Beim Lesen dieser Sätze und anderer, die folgen – »schon fiel Asche auf die Schiffe, und je näher sie herankamen, desto heißer und dichter, schon Bimssteine und sogar schwarzgebrannte und durch Feuer geborstene Steine; schon bildeten sich plötzliche Untiefen, und der Strand war durch Geröll-Lawinen vom Berg unzugänglich« – kommt man nicht umhin zu denken, daß das schön ist. Alles läuft wie in einem Film ab, in Schwarzweiß und in Farbe. Meer, Asche, Erde – der Krieg der Elemente. Für uns, die wir es heute lesen, ist das fast zweitausend Jahre her, man denkt nicht mehr an die Toten vom Pompej, die auch ohne Vesuvausbruch schon lange tot wären. Der zeitliche Abstand tut seine Wirkung, macht gleichgültig, lenkt den Blick auf die Form – keiner von uns hat unmittelbar damit zu tun, kein Verwandter kam zu Tode. Doch vielleicht ertappt man sich bei heutigen Ereignissen, bei bestimmten Fotos aus Haiti nach dem Erdbeben, bei ähnlichen Gedanken. Die Bildeinstellung, die Farben – schon ist das unmittelbare Zeugnis verwischt, eine Inszenierung, ein Standpunkt werden sichtbar. Wieder ein Abstand, diesmal ein räumlicher, der analog zum zeitlichen wirkt. Wurden solche Fotos in haitianischen Zeitungen gedruckt? Die Unmittelbarkeit des Zeugnisses ist verwischt, die Reportage stellt Abstand her – nicht umsonst kann das Wort auch aufschieben, vertagen heißen.

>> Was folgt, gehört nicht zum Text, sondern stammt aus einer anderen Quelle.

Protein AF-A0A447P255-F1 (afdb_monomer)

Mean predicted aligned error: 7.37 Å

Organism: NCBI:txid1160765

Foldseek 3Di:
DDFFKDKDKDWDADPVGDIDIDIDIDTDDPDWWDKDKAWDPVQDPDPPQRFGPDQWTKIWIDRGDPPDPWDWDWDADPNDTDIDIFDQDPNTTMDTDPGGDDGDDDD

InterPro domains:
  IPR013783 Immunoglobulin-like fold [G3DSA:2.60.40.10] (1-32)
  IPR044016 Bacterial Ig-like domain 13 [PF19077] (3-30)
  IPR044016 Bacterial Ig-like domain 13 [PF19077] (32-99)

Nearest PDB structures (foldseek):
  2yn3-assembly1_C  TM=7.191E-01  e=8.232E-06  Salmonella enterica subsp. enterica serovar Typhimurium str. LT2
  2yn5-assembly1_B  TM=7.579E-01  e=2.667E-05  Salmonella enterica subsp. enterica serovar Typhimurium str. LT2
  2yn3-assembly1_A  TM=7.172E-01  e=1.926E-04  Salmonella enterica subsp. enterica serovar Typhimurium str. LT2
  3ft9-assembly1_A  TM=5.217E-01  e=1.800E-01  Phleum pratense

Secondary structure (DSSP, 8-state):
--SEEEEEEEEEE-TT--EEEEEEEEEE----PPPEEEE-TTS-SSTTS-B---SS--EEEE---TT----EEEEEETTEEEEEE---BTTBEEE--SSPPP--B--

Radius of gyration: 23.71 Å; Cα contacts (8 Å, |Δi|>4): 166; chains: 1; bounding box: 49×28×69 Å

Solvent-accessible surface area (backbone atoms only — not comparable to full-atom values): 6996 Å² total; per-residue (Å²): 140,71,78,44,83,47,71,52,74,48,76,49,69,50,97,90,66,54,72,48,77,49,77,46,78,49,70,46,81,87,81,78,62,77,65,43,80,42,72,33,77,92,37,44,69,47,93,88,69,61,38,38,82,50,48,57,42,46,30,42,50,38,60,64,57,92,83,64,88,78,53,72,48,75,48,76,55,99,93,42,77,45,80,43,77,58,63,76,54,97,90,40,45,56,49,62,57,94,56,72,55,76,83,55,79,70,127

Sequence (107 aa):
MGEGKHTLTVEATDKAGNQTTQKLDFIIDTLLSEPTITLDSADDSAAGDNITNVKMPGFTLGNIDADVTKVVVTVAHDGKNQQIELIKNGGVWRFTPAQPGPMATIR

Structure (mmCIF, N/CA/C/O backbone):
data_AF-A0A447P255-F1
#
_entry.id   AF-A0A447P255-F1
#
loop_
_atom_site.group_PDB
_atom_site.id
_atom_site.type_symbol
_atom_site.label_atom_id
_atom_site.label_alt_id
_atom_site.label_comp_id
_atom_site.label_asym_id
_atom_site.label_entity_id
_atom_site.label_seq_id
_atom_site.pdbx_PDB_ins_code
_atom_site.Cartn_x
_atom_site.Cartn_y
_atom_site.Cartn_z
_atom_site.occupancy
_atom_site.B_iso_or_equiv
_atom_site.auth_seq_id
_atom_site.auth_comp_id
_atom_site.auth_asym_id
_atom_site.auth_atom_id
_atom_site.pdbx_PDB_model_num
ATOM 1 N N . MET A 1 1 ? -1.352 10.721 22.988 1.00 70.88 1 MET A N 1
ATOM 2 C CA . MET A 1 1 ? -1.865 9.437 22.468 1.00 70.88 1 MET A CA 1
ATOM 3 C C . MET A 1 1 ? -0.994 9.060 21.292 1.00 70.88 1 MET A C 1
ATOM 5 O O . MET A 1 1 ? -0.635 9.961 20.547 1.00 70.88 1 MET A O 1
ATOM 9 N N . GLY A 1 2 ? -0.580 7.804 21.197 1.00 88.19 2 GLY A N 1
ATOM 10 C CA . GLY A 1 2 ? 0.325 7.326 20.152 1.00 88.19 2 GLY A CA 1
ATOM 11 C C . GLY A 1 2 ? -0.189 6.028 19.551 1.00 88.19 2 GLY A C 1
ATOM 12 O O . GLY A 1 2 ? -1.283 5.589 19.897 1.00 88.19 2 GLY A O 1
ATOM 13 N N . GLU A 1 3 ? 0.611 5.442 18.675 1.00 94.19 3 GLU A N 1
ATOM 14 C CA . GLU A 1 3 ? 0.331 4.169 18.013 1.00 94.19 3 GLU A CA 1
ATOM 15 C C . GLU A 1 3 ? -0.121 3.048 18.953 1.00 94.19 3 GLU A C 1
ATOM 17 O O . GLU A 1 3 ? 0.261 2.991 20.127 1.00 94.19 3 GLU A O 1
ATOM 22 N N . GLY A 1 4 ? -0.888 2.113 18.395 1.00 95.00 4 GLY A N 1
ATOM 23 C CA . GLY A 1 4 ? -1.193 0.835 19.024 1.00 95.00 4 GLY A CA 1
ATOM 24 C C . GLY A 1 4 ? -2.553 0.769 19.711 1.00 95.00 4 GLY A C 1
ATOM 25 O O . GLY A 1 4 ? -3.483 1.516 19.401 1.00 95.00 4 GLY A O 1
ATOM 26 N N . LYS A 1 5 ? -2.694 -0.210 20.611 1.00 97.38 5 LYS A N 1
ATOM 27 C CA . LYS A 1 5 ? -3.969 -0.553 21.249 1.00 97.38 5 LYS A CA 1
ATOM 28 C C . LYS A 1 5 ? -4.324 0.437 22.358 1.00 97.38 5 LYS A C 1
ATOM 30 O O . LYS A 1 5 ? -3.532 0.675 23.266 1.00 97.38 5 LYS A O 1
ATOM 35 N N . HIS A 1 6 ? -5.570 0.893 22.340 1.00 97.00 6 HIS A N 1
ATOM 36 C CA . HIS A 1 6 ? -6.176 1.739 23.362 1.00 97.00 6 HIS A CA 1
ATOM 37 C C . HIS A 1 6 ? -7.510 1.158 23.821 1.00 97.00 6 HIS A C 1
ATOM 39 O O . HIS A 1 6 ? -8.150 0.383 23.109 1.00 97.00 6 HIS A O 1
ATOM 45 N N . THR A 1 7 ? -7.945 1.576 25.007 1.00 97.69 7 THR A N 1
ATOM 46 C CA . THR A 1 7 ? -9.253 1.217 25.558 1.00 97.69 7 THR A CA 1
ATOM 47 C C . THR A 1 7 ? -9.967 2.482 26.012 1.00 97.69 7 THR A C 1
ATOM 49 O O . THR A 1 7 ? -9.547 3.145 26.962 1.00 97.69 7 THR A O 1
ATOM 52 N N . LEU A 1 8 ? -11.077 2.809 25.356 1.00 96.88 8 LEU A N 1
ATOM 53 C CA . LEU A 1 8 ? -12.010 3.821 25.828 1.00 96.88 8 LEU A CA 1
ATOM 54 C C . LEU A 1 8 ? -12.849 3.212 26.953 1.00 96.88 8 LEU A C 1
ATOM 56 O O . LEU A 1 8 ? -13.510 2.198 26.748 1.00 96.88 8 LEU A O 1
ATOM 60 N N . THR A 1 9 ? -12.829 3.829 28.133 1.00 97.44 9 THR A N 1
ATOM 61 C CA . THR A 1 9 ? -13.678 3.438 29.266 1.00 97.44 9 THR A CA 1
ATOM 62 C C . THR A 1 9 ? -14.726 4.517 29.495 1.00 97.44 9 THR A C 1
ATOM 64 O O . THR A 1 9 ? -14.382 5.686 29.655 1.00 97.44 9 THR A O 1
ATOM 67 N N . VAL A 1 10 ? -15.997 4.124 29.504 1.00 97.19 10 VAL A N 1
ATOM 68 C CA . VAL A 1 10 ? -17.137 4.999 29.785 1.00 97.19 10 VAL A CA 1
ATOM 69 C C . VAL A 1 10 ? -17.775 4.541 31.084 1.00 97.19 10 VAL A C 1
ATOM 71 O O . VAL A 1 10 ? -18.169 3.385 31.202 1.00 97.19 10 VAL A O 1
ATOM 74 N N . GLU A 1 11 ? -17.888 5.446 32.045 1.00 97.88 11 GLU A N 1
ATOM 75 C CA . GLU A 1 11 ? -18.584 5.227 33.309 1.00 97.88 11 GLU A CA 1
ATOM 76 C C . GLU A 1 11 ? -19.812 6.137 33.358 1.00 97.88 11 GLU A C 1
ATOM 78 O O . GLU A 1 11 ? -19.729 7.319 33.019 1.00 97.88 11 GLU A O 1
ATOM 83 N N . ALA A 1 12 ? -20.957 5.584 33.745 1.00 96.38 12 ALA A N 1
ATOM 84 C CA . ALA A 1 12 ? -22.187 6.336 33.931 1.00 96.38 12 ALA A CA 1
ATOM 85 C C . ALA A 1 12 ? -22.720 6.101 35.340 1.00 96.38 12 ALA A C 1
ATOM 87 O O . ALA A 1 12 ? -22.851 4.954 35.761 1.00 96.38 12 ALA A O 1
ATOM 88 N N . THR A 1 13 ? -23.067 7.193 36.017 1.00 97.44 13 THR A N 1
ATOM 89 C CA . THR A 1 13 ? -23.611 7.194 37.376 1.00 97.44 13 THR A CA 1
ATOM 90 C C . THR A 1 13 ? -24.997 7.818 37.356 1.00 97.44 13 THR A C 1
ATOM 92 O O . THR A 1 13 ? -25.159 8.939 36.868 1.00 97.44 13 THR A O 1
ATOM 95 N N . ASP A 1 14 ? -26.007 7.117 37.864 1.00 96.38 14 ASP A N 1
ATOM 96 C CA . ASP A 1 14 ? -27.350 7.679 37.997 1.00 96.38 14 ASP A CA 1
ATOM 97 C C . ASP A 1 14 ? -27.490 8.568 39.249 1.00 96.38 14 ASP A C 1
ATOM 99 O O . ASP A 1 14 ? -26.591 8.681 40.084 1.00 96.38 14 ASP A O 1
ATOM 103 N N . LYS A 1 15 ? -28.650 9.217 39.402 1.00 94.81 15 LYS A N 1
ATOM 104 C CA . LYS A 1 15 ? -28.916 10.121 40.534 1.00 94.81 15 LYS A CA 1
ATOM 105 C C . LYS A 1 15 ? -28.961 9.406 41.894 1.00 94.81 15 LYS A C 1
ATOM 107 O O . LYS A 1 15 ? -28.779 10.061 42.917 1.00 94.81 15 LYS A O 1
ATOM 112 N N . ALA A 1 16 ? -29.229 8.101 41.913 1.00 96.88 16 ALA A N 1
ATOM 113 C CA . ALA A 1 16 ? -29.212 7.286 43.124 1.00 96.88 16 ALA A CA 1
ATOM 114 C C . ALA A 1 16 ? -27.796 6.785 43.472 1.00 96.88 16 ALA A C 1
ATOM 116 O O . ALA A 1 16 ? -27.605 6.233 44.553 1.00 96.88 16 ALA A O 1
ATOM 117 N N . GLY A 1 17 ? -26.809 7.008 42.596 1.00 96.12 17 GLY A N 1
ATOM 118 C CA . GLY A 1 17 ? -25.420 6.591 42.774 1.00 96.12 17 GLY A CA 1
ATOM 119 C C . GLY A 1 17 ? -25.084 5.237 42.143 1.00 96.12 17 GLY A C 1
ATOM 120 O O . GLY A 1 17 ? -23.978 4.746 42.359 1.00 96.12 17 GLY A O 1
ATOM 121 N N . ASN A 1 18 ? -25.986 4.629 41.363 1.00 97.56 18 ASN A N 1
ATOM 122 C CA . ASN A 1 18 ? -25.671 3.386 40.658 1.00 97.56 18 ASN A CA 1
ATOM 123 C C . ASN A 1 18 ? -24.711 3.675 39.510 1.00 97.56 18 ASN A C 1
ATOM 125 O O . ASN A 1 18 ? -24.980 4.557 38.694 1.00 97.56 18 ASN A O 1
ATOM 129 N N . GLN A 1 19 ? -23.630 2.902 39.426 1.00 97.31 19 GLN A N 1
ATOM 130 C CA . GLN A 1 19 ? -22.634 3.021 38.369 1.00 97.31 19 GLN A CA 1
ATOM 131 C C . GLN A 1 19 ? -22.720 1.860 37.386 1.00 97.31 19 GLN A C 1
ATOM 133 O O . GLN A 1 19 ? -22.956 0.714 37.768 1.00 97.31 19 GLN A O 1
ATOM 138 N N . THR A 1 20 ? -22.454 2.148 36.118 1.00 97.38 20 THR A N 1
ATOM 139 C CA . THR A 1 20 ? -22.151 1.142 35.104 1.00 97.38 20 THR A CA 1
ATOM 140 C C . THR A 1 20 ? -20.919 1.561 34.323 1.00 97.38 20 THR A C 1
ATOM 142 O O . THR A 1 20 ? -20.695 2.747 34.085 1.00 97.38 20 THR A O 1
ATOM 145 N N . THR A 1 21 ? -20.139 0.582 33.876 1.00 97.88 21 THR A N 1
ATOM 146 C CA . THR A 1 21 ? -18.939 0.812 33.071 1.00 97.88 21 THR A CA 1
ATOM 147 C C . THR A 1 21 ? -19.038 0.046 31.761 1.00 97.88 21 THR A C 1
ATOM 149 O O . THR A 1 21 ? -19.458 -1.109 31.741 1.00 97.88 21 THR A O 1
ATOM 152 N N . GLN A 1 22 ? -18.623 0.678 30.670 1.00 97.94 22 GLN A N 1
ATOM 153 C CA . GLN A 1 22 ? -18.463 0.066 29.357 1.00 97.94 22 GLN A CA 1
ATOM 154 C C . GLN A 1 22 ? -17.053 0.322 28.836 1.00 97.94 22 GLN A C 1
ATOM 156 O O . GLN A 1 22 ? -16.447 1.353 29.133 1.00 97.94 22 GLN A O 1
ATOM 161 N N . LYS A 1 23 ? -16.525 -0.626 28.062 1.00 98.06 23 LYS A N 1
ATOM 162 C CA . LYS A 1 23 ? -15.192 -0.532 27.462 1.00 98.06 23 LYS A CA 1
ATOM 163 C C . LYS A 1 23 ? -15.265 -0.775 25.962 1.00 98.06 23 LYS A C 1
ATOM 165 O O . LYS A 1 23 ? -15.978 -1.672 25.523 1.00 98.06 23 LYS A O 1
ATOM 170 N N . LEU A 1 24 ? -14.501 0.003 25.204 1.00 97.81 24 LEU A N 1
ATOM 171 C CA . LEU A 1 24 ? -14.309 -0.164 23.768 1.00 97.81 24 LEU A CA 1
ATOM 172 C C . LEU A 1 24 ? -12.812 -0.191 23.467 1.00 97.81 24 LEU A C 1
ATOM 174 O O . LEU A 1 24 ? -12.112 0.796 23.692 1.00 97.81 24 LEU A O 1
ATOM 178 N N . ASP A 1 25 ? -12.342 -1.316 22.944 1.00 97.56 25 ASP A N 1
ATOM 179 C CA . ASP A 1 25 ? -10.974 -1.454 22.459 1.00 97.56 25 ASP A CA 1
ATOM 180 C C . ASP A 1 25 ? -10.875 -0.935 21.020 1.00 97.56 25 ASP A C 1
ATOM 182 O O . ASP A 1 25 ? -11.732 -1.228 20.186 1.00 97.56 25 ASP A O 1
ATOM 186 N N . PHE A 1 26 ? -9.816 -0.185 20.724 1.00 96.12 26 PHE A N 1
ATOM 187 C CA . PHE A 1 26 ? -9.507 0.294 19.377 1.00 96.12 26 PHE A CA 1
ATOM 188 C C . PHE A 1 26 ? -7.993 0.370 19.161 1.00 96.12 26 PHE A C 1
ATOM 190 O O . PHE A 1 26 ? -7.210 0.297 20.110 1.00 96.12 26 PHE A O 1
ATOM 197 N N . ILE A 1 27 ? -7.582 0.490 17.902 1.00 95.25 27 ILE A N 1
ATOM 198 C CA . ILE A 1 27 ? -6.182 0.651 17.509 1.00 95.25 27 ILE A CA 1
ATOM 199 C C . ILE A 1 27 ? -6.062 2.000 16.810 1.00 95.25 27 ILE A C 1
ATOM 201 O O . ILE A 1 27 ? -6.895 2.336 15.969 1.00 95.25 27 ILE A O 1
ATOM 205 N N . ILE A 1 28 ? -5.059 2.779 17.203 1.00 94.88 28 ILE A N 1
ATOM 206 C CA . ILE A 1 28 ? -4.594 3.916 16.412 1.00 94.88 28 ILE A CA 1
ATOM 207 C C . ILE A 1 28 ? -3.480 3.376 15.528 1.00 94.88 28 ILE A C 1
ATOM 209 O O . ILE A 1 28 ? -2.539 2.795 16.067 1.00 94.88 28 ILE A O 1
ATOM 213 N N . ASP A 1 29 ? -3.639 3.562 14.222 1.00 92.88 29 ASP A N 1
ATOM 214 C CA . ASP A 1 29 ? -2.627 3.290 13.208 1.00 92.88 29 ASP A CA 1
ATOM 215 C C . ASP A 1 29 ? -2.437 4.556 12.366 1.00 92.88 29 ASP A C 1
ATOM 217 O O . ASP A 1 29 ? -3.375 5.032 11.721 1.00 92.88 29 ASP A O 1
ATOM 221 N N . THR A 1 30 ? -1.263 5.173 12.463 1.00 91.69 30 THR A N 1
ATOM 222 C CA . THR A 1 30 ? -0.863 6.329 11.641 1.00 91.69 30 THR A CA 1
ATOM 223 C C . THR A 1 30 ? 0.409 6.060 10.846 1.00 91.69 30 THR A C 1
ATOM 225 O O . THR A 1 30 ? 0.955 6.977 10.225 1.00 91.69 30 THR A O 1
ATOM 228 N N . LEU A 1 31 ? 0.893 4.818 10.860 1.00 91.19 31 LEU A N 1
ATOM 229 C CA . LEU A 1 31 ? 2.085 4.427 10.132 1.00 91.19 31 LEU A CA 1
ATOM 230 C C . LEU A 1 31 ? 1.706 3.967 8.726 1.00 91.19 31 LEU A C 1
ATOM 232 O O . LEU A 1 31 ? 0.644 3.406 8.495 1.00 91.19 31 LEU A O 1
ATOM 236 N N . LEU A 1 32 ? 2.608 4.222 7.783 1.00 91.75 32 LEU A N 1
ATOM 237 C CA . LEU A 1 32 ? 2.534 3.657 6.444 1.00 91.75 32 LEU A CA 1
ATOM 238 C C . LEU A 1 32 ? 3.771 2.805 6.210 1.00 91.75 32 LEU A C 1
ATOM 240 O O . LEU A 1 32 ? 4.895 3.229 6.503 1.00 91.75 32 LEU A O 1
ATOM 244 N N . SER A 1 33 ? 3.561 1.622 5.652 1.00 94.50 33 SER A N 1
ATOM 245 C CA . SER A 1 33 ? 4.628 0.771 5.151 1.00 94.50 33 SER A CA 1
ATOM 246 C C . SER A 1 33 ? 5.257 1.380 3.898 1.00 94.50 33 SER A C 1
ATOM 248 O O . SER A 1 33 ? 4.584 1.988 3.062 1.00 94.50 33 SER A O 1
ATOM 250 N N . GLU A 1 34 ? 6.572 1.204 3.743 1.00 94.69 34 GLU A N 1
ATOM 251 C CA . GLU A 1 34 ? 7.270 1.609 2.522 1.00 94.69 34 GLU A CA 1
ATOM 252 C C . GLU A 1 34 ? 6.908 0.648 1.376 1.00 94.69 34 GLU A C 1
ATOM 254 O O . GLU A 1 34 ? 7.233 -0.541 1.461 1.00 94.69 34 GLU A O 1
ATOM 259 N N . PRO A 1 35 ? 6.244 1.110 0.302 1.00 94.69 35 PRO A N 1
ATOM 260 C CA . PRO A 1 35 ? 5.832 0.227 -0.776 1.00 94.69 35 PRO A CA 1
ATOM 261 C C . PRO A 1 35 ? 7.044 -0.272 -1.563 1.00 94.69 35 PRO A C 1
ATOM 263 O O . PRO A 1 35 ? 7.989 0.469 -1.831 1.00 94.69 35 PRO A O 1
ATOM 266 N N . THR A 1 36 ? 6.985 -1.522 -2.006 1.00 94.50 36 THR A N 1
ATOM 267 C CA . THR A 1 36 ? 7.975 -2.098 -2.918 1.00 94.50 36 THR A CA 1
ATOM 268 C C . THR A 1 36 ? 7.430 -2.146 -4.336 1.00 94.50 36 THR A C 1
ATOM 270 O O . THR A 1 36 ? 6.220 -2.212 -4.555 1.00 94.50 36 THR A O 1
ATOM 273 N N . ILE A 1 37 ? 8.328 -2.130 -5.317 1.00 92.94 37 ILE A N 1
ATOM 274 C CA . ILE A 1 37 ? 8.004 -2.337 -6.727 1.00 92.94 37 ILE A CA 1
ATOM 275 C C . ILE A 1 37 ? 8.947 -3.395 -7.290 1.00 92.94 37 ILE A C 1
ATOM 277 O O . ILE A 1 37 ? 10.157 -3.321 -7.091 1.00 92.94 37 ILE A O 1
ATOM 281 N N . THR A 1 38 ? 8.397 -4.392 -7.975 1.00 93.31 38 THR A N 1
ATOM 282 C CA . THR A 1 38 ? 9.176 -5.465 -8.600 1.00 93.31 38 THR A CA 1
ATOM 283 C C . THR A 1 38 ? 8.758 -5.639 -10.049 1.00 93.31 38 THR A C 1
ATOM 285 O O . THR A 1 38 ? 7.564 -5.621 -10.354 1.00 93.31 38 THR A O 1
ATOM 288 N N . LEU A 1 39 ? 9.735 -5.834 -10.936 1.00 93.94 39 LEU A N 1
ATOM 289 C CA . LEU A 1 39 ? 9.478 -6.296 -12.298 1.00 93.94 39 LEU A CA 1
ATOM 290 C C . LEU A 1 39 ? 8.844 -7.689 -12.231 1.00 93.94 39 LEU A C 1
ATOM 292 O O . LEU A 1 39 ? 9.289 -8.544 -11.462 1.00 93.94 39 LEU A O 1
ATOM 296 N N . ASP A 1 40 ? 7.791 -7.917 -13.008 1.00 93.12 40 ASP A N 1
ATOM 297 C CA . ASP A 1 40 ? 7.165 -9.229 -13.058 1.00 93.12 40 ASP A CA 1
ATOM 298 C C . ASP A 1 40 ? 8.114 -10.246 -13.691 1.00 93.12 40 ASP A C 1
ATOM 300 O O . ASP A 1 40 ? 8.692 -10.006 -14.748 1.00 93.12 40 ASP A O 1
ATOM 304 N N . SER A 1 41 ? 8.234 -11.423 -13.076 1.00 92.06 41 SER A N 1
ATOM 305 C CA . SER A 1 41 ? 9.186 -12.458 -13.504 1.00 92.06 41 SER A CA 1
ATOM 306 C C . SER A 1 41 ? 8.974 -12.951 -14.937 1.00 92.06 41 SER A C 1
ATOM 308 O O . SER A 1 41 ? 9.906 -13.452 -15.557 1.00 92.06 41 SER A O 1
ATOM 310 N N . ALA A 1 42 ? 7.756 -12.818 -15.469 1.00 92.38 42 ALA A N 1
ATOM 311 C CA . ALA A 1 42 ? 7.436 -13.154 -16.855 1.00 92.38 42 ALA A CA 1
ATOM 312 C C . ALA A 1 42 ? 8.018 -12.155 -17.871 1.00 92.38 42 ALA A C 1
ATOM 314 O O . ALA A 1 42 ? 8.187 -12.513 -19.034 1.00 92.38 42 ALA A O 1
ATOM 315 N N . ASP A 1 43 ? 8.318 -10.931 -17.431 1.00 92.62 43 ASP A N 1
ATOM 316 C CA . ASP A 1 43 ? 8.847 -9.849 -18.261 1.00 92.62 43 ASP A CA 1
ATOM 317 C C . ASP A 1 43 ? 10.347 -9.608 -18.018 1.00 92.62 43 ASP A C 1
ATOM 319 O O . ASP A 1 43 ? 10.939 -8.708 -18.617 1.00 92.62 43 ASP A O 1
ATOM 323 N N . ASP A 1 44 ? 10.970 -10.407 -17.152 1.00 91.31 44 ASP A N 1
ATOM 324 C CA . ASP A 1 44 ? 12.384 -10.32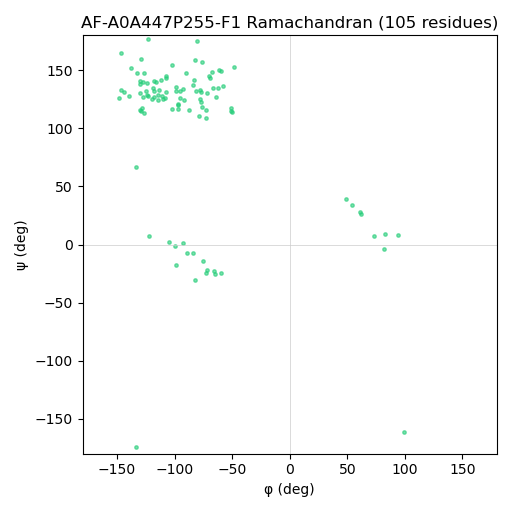1 -16.807 1.00 91.31 44 ASP A CA 1
ATOM 325 C C . ASP A 1 44 ? 13.263 -11.014 -17.863 1.00 91.31 44 ASP A C 1
ATOM 327 O O . ASP A 1 44 ? 12.992 -12.140 -18.288 1.00 91.31 44 ASP A O 1
ATOM 331 N N . SER A 1 45 ? 14.323 -10.338 -18.312 1.00 88.69 45 SER A N 1
ATOM 332 C CA . SER A 1 45 ? 15.224 -10.867 -19.352 1.00 88.69 45 SER A CA 1
A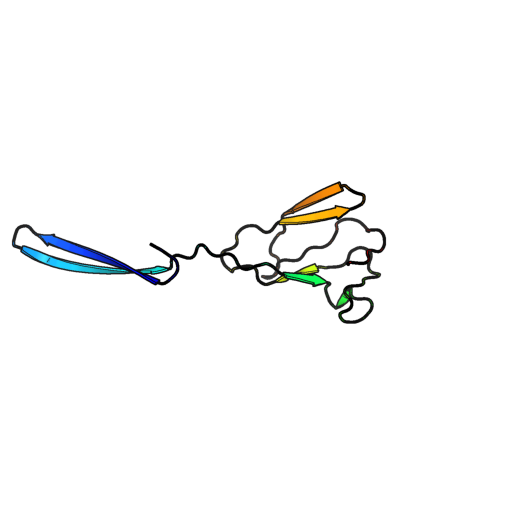TOM 333 C C . SER A 1 45 ? 16.260 -11.818 -18.767 1.00 88.69 45 SER A C 1
ATOM 335 O O . SER A 1 45 ? 16.707 -12.741 -19.453 1.00 88.69 45 SER A O 1
ATOM 337 N N . ALA A 1 46 ? 16.653 -11.585 -17.515 1.00 87.31 46 ALA A N 1
ATOM 338 C CA . ALA A 1 46 ? 17.515 -12.460 -16.745 1.00 87.31 46 ALA A CA 1
ATOM 339 C C . ALA A 1 46 ? 17.129 -12.363 -15.267 1.00 87.31 46 ALA A C 1
ATOM 341 O O . ALA A 1 46 ? 17.108 -11.291 -14.684 1.00 87.31 46 ALA A O 1
ATOM 342 N N . ALA A 1 47 ? 16.848 -13.511 -14.654 1.00 87.31 47 ALA A N 1
ATOM 343 C CA . ALA A 1 47 ? 16.226 -13.563 -13.337 1.00 87.31 47 ALA A CA 1
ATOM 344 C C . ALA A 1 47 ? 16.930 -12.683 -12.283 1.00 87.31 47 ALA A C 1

In seinem 1766 erschienenen »Laokoon« nimmt sich Lessing vor, ausgehend von der im Rom der Renaissance wiederentdeckten antiken Laokoon-Gruppe die Grenzen von Malerei und Poesie – oder besser, Bildender Kunst und Literatur – abzustecken. Er wendet sich in erster Linie gegen Winckelmann, der wie andere vor ihm bemerkt hatte, daß Laokoons Gesicht, anders als sein Körper, nur verhaltenen Schmerz ausdrücke. Laokoon schreit nicht: Weil er den Schmerz zu bezwingen weiß, sagt Winckelmann; also aus Charakterstärke. Weil die Darstellung des Schreis sein Gesicht entstellt und ihn häßlich gemacht hätte, sagt Lessing; also aus ästhetischen, nicht aus ethischen Gründen. Die Kunst strebe nach dem Schönen, selbst wenn sie Leiden darstelle. Wäre Laokoons Schmerz realistisch dargestellt, sähe man weg. Zudem, fährt Lessing fort, müsse die Kunst der Einbildungskraft freies Spiel lassen. Der Maler Timomachus malte Medea nicht, wie sie ihre Kinder tötet, sondern kurz davor, als ihre mütterliche Liebe noch mit ihrer Eifersucht kämpft. Er malte den Konflikt, die Ambivalenz – die von größerer dramatischer Intensität sind als die nackte Tat –, und darum zittert der Betrachter des Freskos beim Gedanken an das Kommende wie der Zuschauer eines Films, wenn die Musik anschwillt und ein Drama ankündigt.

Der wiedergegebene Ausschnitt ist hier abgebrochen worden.